Is it any different for the US economy? In theory, no. A rate rise from the Federal Reserve would be for the same reason: the central bank deciding that the economy was strong enough to withstand higher interest rates, thus suggesting it was on a sustainable growth path. And that would only come after starting to wind down quantitative easing (QE).

So why will a doveish statement from the forthcoming Federal Open Market Committee (FOMC) and its Chair, Ms Janet Yellen, trigger a further upward surge in equity markets? Because of the paradox that has been in place since 2008-09 of central banks and the public sector underpinning the private sector. Equity investors have never had it so good - when prices rise, they’re happy; and when prices fall, the central banks step in with zero rates and QE to raise prices again, and they’re happy. So “more of the same” at the forthcoming FOMC meeting this week means more stock market highs.

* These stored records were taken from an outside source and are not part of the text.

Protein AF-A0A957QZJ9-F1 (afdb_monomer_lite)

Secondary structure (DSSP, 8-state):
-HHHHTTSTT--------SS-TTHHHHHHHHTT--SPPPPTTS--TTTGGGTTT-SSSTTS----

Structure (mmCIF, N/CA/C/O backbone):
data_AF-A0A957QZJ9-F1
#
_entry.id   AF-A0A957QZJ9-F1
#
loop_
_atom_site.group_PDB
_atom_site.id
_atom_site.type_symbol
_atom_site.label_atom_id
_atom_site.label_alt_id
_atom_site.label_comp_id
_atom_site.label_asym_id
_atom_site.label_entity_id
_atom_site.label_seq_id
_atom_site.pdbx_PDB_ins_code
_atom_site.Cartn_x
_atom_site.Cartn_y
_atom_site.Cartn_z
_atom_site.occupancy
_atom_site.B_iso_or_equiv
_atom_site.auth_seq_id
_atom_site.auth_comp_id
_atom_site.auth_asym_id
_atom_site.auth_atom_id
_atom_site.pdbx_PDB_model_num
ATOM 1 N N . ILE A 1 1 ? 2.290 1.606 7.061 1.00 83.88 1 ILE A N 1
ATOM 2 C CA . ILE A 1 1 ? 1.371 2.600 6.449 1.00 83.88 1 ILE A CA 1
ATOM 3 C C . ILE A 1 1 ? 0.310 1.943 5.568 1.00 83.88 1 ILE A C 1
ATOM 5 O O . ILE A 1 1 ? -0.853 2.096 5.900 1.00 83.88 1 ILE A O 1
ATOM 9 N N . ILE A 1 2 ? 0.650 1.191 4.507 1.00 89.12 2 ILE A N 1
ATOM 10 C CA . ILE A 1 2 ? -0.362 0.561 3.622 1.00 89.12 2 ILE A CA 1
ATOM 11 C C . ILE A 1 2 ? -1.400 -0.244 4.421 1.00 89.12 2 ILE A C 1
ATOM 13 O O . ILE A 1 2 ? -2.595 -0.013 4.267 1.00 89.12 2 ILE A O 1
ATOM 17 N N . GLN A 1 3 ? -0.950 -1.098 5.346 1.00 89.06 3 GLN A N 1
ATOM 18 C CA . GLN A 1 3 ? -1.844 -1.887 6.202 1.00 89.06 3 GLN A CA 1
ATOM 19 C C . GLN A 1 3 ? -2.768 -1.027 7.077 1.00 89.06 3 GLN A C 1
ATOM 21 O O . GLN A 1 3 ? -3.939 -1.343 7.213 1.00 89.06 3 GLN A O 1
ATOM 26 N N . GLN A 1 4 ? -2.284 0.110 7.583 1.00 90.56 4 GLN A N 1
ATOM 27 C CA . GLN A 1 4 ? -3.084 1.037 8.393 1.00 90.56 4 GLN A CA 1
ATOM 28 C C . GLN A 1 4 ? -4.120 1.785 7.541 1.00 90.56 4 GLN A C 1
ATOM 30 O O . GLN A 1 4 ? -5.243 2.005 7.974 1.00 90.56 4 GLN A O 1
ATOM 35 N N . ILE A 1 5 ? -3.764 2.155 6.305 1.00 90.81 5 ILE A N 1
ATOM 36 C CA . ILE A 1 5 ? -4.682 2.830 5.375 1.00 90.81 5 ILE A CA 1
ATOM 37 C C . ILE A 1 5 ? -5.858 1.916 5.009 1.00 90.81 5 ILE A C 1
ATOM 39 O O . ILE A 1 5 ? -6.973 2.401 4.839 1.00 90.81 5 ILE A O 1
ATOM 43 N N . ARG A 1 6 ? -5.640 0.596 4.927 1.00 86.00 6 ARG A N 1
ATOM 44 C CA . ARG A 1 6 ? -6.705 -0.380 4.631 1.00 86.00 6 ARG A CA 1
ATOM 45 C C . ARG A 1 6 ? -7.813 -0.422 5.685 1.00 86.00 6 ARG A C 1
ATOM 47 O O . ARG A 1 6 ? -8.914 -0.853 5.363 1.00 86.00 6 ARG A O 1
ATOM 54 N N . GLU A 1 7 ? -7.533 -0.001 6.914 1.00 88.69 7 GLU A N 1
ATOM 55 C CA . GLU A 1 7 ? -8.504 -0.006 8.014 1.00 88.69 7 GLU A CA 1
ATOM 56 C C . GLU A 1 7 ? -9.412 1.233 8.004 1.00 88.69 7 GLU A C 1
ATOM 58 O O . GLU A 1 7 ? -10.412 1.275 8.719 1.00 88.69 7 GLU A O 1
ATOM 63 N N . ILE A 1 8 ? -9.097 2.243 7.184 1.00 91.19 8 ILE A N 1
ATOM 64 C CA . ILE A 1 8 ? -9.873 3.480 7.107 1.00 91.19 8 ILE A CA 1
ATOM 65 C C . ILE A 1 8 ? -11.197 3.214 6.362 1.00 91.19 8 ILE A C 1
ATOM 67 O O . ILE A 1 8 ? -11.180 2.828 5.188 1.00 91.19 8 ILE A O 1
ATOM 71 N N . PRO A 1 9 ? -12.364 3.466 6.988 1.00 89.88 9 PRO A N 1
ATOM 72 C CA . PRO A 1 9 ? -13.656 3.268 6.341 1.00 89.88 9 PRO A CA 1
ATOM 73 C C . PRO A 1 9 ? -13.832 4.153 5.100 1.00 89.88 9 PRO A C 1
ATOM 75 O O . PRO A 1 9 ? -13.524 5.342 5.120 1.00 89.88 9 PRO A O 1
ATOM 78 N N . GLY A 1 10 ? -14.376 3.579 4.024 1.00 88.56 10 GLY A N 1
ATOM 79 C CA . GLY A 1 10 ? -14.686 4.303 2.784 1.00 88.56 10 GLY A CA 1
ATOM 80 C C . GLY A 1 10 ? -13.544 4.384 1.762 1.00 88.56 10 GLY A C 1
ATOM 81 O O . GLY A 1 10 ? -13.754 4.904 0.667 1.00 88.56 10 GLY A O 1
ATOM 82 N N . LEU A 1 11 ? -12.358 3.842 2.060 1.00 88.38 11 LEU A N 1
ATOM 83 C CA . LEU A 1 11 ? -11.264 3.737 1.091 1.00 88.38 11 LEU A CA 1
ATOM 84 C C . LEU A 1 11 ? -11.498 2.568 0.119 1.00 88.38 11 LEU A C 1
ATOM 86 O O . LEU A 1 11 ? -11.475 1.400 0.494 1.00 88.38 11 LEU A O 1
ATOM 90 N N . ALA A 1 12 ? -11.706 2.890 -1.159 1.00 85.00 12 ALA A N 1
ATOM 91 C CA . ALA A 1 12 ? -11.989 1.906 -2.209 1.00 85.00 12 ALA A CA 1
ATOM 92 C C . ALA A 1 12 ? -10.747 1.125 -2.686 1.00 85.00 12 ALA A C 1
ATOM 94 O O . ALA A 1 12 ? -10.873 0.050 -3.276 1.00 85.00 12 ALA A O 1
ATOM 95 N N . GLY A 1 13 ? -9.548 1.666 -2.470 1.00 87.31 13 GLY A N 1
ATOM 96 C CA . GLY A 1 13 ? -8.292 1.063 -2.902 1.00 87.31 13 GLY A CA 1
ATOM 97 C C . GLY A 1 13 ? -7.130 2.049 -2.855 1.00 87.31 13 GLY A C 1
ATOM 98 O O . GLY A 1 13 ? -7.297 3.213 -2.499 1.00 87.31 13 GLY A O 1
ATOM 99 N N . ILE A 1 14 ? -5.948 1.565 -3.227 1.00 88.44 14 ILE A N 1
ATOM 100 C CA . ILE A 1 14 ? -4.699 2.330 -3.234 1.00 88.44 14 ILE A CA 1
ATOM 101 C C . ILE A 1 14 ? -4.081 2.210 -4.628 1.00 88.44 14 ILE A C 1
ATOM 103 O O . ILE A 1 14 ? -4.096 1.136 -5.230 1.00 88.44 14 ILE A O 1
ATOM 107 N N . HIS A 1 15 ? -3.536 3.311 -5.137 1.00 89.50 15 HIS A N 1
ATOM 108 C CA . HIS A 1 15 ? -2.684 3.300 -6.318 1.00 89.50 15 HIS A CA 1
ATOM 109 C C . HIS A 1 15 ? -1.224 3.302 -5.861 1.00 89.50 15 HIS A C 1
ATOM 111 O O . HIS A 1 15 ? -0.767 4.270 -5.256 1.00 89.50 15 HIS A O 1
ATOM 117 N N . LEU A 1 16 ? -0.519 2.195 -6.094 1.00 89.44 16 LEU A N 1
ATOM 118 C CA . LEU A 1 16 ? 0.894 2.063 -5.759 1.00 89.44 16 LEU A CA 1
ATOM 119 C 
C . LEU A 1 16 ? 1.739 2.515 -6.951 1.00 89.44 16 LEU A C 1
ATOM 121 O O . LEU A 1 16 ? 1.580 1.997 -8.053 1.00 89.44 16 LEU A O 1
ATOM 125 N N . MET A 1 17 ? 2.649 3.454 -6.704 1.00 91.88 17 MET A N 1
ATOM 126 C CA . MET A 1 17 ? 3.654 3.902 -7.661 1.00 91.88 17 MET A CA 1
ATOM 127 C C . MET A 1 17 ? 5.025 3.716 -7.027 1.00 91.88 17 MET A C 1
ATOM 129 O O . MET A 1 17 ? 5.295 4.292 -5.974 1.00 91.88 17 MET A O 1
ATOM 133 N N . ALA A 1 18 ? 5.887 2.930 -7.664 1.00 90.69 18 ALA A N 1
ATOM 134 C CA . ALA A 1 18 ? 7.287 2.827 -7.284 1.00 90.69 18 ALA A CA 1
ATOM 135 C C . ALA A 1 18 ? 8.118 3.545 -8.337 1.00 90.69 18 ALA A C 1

There is a more interesting twist to this FOMC meeting: what to do about the “forward guidance” part and the linkage to the level of unemployment. You don’t want to get me started on forward guidance, which to me lacks a certain robustness as a concept (and the linkage to unemployment is even more illogical), but we have what we have, and the Fed had previously cited a rate of 6.5% as their trigger point. But the US unemployment rate is now at 6.7% - so what to do?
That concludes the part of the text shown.